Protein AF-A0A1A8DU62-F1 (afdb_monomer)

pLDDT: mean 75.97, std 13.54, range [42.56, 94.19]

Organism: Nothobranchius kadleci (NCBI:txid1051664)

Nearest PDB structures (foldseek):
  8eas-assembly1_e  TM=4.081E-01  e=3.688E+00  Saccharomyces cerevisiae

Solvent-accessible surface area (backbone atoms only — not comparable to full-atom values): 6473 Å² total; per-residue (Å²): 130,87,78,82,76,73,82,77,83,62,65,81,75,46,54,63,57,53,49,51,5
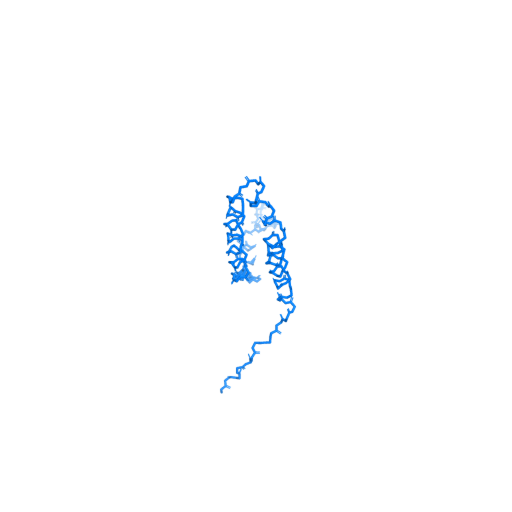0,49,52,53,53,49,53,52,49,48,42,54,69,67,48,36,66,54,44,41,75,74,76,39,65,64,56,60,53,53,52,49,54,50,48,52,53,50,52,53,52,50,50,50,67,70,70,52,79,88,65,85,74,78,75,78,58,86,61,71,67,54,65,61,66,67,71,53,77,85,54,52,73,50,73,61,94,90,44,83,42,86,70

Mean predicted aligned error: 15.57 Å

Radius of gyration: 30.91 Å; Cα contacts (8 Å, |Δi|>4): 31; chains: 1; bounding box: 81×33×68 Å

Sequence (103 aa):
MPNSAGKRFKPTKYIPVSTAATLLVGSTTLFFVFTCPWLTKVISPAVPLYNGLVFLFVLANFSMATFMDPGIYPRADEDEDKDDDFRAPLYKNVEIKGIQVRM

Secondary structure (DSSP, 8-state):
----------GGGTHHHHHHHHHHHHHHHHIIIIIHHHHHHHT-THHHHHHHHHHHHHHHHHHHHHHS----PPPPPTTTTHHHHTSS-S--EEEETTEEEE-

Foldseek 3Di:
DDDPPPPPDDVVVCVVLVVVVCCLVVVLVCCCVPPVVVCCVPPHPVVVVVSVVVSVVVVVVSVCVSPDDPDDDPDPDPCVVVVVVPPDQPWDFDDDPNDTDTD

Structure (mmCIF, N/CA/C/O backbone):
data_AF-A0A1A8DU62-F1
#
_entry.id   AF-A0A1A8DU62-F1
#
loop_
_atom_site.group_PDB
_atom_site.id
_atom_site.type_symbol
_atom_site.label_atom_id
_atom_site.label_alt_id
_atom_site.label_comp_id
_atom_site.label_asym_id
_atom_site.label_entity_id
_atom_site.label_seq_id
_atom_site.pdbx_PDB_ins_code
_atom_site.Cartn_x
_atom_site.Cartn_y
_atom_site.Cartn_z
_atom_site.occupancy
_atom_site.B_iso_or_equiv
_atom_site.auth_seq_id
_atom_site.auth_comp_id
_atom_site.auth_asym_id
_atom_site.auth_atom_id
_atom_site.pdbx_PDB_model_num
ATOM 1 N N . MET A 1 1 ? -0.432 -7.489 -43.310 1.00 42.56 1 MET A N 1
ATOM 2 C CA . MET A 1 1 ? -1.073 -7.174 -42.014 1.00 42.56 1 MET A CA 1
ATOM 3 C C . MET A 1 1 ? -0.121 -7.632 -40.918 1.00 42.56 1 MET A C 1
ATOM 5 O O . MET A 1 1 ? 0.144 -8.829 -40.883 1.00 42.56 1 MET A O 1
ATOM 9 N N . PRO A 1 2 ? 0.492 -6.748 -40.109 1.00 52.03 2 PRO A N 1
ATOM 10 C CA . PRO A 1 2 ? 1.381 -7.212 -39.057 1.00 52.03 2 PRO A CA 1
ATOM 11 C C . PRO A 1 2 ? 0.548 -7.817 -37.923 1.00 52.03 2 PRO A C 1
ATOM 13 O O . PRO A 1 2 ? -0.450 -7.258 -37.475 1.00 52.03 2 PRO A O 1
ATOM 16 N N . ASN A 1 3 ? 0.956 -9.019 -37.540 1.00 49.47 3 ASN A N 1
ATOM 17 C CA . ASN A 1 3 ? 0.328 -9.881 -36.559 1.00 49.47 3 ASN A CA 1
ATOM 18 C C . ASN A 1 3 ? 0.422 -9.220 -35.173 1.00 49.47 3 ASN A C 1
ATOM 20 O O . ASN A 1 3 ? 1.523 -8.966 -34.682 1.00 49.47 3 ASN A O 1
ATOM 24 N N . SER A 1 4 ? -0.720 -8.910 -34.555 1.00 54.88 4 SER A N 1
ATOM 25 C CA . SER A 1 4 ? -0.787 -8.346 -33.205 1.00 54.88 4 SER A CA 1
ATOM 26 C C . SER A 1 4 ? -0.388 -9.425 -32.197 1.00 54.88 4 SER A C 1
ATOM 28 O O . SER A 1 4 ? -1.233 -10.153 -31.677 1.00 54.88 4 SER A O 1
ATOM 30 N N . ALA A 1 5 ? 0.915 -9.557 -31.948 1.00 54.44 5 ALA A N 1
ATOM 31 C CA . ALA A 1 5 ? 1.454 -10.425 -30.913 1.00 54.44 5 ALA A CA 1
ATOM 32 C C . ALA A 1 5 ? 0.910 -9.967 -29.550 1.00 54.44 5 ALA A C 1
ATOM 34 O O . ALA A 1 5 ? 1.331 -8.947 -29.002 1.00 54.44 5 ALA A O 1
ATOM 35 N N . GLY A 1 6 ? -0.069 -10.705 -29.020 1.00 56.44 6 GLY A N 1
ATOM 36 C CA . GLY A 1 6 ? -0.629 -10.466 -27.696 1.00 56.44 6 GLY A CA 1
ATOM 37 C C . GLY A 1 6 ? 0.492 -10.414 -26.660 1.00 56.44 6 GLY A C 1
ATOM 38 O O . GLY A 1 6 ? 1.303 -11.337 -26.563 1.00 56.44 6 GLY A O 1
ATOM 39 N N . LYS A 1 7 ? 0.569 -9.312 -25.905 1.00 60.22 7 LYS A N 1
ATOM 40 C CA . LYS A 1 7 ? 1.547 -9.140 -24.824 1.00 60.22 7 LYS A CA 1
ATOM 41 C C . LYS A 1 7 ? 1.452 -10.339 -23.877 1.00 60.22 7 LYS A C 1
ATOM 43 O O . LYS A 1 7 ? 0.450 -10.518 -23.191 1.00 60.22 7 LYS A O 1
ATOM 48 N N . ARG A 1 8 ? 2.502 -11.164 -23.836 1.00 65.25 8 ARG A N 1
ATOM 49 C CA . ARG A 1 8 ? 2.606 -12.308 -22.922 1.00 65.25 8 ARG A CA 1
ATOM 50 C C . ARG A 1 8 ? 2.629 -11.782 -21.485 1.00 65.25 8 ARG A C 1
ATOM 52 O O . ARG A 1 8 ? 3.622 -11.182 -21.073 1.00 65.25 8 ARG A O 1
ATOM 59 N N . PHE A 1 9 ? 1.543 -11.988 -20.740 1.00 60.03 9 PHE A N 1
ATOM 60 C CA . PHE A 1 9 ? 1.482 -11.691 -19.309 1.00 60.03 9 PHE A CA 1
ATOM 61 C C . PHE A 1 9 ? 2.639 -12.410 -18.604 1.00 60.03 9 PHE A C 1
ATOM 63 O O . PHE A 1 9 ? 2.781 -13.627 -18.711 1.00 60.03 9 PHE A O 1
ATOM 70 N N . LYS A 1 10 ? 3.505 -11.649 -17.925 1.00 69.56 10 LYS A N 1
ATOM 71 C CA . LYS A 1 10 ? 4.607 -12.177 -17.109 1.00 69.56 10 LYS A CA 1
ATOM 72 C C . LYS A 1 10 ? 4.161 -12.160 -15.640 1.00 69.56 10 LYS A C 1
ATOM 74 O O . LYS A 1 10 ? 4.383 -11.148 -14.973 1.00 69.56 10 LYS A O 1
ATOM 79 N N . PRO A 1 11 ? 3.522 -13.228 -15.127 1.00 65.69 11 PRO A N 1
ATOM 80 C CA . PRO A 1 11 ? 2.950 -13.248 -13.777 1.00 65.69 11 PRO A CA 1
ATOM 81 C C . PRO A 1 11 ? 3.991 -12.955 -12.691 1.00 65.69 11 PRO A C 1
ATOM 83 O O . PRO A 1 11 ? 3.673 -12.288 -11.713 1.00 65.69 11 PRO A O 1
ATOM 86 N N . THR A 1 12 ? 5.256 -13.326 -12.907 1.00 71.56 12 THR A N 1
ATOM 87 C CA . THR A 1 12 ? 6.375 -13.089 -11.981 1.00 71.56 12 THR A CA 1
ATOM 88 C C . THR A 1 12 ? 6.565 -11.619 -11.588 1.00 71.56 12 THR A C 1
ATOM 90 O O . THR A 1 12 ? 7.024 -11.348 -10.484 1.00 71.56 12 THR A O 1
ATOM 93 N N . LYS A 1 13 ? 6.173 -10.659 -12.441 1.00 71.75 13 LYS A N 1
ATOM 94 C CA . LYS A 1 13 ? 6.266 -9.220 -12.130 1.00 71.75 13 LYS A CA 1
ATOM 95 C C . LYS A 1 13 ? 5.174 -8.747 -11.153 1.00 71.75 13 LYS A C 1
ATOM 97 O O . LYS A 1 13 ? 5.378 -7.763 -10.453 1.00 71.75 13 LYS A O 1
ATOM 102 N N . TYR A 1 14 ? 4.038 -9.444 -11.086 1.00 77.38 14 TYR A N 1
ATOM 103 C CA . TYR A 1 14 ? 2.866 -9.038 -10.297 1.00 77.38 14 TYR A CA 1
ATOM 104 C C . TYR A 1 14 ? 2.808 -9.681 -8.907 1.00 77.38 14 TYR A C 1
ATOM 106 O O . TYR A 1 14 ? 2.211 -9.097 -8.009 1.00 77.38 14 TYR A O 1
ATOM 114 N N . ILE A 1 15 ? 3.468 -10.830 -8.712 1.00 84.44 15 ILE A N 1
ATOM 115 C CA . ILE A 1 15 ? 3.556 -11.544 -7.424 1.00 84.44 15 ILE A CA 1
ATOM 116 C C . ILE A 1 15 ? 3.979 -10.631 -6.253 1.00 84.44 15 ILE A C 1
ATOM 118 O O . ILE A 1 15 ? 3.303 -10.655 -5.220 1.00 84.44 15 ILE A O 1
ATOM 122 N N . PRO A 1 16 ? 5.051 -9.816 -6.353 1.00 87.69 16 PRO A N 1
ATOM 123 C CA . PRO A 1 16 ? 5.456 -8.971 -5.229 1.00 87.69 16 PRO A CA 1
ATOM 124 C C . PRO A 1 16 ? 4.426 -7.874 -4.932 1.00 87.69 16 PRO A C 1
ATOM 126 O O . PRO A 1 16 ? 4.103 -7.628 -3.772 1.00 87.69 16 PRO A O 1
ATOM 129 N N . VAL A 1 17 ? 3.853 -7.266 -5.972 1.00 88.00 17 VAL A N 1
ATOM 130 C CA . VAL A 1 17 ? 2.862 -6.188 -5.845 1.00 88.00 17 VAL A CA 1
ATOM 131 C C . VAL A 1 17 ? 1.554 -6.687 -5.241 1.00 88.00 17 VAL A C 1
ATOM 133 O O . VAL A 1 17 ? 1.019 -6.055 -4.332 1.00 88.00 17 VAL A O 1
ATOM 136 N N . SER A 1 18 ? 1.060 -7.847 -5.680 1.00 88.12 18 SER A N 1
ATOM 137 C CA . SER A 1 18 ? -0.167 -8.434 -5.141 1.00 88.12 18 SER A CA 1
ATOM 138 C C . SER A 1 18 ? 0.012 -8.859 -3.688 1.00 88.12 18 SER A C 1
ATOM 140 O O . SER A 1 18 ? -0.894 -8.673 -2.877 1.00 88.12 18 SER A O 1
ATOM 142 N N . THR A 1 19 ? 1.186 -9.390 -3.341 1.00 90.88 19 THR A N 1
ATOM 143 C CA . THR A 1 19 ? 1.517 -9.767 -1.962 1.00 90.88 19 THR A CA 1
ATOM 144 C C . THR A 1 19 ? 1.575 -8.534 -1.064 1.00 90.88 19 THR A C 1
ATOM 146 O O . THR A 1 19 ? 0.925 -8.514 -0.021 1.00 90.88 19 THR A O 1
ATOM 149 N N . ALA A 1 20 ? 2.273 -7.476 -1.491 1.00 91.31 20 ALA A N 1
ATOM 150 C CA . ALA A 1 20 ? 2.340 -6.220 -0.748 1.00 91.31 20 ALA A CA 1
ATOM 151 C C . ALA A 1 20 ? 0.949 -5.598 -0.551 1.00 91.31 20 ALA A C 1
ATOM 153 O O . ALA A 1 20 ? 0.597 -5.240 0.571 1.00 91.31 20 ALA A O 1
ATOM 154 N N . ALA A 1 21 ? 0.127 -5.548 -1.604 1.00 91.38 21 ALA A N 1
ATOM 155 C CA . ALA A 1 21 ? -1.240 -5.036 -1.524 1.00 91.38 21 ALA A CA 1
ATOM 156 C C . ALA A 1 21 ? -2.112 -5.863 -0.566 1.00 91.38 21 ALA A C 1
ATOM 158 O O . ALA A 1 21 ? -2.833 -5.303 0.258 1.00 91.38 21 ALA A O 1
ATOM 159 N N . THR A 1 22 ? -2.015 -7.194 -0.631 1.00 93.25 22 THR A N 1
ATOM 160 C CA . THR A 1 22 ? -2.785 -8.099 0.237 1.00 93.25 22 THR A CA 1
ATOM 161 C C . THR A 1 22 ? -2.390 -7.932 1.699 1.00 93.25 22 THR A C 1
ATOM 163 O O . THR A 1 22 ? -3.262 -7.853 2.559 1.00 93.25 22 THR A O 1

━━━━━━

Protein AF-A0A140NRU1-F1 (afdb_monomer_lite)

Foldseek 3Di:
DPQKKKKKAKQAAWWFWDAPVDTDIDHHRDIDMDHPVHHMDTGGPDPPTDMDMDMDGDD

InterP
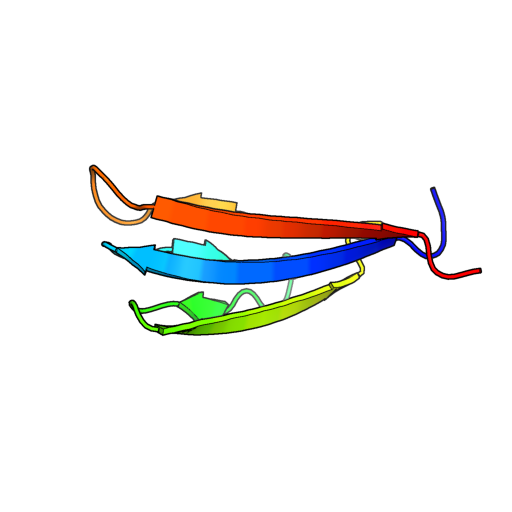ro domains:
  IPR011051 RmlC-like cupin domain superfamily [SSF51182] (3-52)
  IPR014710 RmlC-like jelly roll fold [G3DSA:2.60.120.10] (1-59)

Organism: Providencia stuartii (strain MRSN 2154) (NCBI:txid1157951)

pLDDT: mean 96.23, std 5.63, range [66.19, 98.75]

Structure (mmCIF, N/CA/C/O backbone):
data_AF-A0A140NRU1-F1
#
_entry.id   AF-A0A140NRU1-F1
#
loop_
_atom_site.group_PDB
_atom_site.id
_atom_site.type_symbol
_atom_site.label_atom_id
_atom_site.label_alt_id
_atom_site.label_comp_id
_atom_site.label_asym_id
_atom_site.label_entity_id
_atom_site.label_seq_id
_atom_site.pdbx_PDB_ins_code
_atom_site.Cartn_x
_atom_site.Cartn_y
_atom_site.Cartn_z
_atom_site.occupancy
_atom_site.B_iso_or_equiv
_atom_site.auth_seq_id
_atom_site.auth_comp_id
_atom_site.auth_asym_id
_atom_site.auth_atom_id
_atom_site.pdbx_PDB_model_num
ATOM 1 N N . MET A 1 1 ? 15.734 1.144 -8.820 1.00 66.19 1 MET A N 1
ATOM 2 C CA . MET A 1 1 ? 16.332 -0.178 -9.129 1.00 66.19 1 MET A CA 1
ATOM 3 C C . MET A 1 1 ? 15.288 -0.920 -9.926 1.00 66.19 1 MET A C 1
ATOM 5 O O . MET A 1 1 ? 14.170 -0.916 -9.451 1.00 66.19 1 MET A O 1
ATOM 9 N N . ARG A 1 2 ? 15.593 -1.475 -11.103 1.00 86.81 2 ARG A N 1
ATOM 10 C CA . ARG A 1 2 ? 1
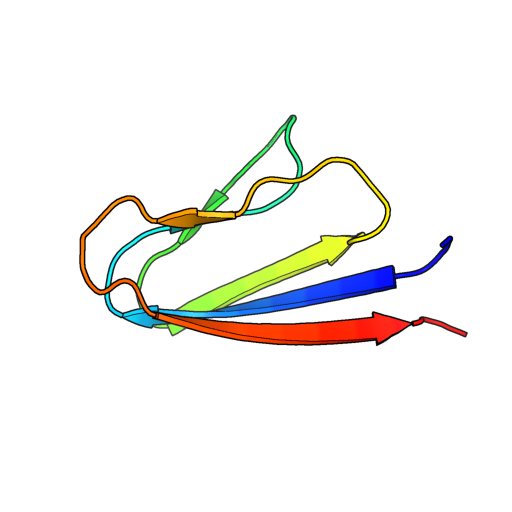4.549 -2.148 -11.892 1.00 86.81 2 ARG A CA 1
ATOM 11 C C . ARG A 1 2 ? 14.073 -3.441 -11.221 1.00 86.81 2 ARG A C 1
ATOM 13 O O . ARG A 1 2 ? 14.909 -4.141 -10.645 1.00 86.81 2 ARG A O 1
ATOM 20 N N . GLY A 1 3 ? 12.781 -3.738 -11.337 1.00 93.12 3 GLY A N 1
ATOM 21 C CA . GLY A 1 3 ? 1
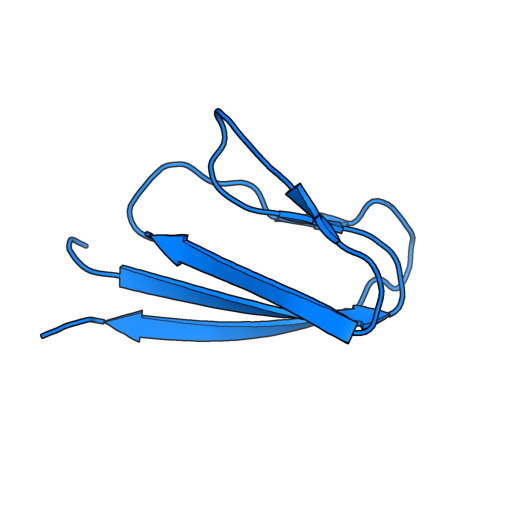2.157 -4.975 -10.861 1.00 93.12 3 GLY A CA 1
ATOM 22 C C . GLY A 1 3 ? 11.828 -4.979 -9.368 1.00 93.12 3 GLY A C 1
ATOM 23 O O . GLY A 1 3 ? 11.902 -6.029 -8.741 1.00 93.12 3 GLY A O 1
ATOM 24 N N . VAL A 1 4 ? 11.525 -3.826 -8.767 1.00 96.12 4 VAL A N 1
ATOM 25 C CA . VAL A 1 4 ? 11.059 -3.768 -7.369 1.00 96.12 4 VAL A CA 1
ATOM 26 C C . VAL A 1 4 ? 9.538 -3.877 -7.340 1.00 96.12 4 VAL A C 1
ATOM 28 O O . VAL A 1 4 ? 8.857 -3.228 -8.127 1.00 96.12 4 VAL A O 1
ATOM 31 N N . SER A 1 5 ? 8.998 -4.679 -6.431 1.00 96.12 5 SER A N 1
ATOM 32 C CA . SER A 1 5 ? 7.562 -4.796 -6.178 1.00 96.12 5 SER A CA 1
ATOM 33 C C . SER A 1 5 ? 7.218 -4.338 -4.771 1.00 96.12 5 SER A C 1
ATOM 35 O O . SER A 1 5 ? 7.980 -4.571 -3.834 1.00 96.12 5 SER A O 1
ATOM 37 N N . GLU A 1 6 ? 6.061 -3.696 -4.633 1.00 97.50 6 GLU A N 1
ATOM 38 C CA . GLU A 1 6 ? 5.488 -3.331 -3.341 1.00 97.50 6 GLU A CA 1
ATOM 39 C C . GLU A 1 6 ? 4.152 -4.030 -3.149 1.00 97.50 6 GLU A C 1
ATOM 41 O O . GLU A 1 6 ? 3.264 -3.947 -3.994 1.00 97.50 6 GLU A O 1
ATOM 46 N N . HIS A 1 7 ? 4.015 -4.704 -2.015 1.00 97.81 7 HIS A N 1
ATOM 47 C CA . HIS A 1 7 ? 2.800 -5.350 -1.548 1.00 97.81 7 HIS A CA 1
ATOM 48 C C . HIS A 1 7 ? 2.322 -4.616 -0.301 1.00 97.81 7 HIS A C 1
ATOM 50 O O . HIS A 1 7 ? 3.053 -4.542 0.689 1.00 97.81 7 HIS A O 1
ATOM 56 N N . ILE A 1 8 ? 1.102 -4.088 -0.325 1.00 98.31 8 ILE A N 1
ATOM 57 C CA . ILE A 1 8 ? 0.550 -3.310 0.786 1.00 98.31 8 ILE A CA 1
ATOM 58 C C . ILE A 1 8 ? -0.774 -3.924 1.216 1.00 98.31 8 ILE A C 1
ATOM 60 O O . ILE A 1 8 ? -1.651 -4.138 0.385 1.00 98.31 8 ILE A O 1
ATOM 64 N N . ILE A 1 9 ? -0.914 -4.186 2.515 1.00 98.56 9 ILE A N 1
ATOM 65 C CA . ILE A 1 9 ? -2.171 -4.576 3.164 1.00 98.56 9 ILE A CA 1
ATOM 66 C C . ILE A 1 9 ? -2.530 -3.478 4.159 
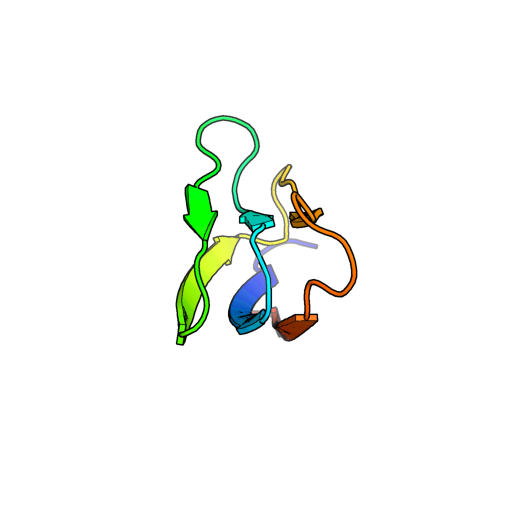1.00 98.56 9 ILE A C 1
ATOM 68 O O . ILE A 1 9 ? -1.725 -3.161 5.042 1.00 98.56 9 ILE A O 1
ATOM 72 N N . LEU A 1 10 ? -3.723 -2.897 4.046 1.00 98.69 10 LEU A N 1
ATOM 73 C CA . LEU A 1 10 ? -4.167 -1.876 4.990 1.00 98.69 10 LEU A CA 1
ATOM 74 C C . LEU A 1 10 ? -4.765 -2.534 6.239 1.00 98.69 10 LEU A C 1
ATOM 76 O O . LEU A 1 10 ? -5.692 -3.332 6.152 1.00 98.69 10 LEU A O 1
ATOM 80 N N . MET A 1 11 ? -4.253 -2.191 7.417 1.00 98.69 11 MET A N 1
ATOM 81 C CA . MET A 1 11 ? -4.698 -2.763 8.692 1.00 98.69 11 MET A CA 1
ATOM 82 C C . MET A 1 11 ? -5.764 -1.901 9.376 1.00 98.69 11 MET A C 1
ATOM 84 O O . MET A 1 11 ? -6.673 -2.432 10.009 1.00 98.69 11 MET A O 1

━━━━━━

▶ **Your instructions**
Output the lines above exactly, but only those between the line holding "ATOM 114 N N" and the line holding "ATOM 129 N N", inclusive.

▶ **Answer for this exercise**
ATOM 114 N N . ILE A 1 15 ? 3.468 -10.830 -8.712 1.00 84.44 15 ILE A N 1
ATOM 115 C CA . ILE A 1 15 ? 3.556 -11.544 -7.424 1.00 84.44 15 ILE A CA 1
ATOM 116 C C . ILE A 1 15 ? 3.979 -10.631 -6.253 1.00 84.44 15 ILE A C 1
ATOM 118 O O . ILE A 1 15 ? 3.303 -10.655 -5.220 1.00 84.44 15 ILE A O 1
ATOM 122 N N . PRO A 1 16 ? 5.051 -9.816 -6.353 1.00 87.69 16 PRO A N 1
ATOM 123 C CA . PRO A 1 16 ? 5.456 -8.971 -5.229 1.00 87.69 16 PRO A CA 1
ATOM 124 C C . PRO A 1 16 ? 4.426 -7.874 -4.932 1.00 87.69 16 PRO A C 1
ATOM 126 O O . PRO A 1 16 ? 4.103 -7.628 -3.772 1.00 87.69 16 PRO A O 1
ATOM 129 N N . VAL A 1 17 ? 3.853 -7.266 -5.972 1.00 88.00 17 VAL A N 1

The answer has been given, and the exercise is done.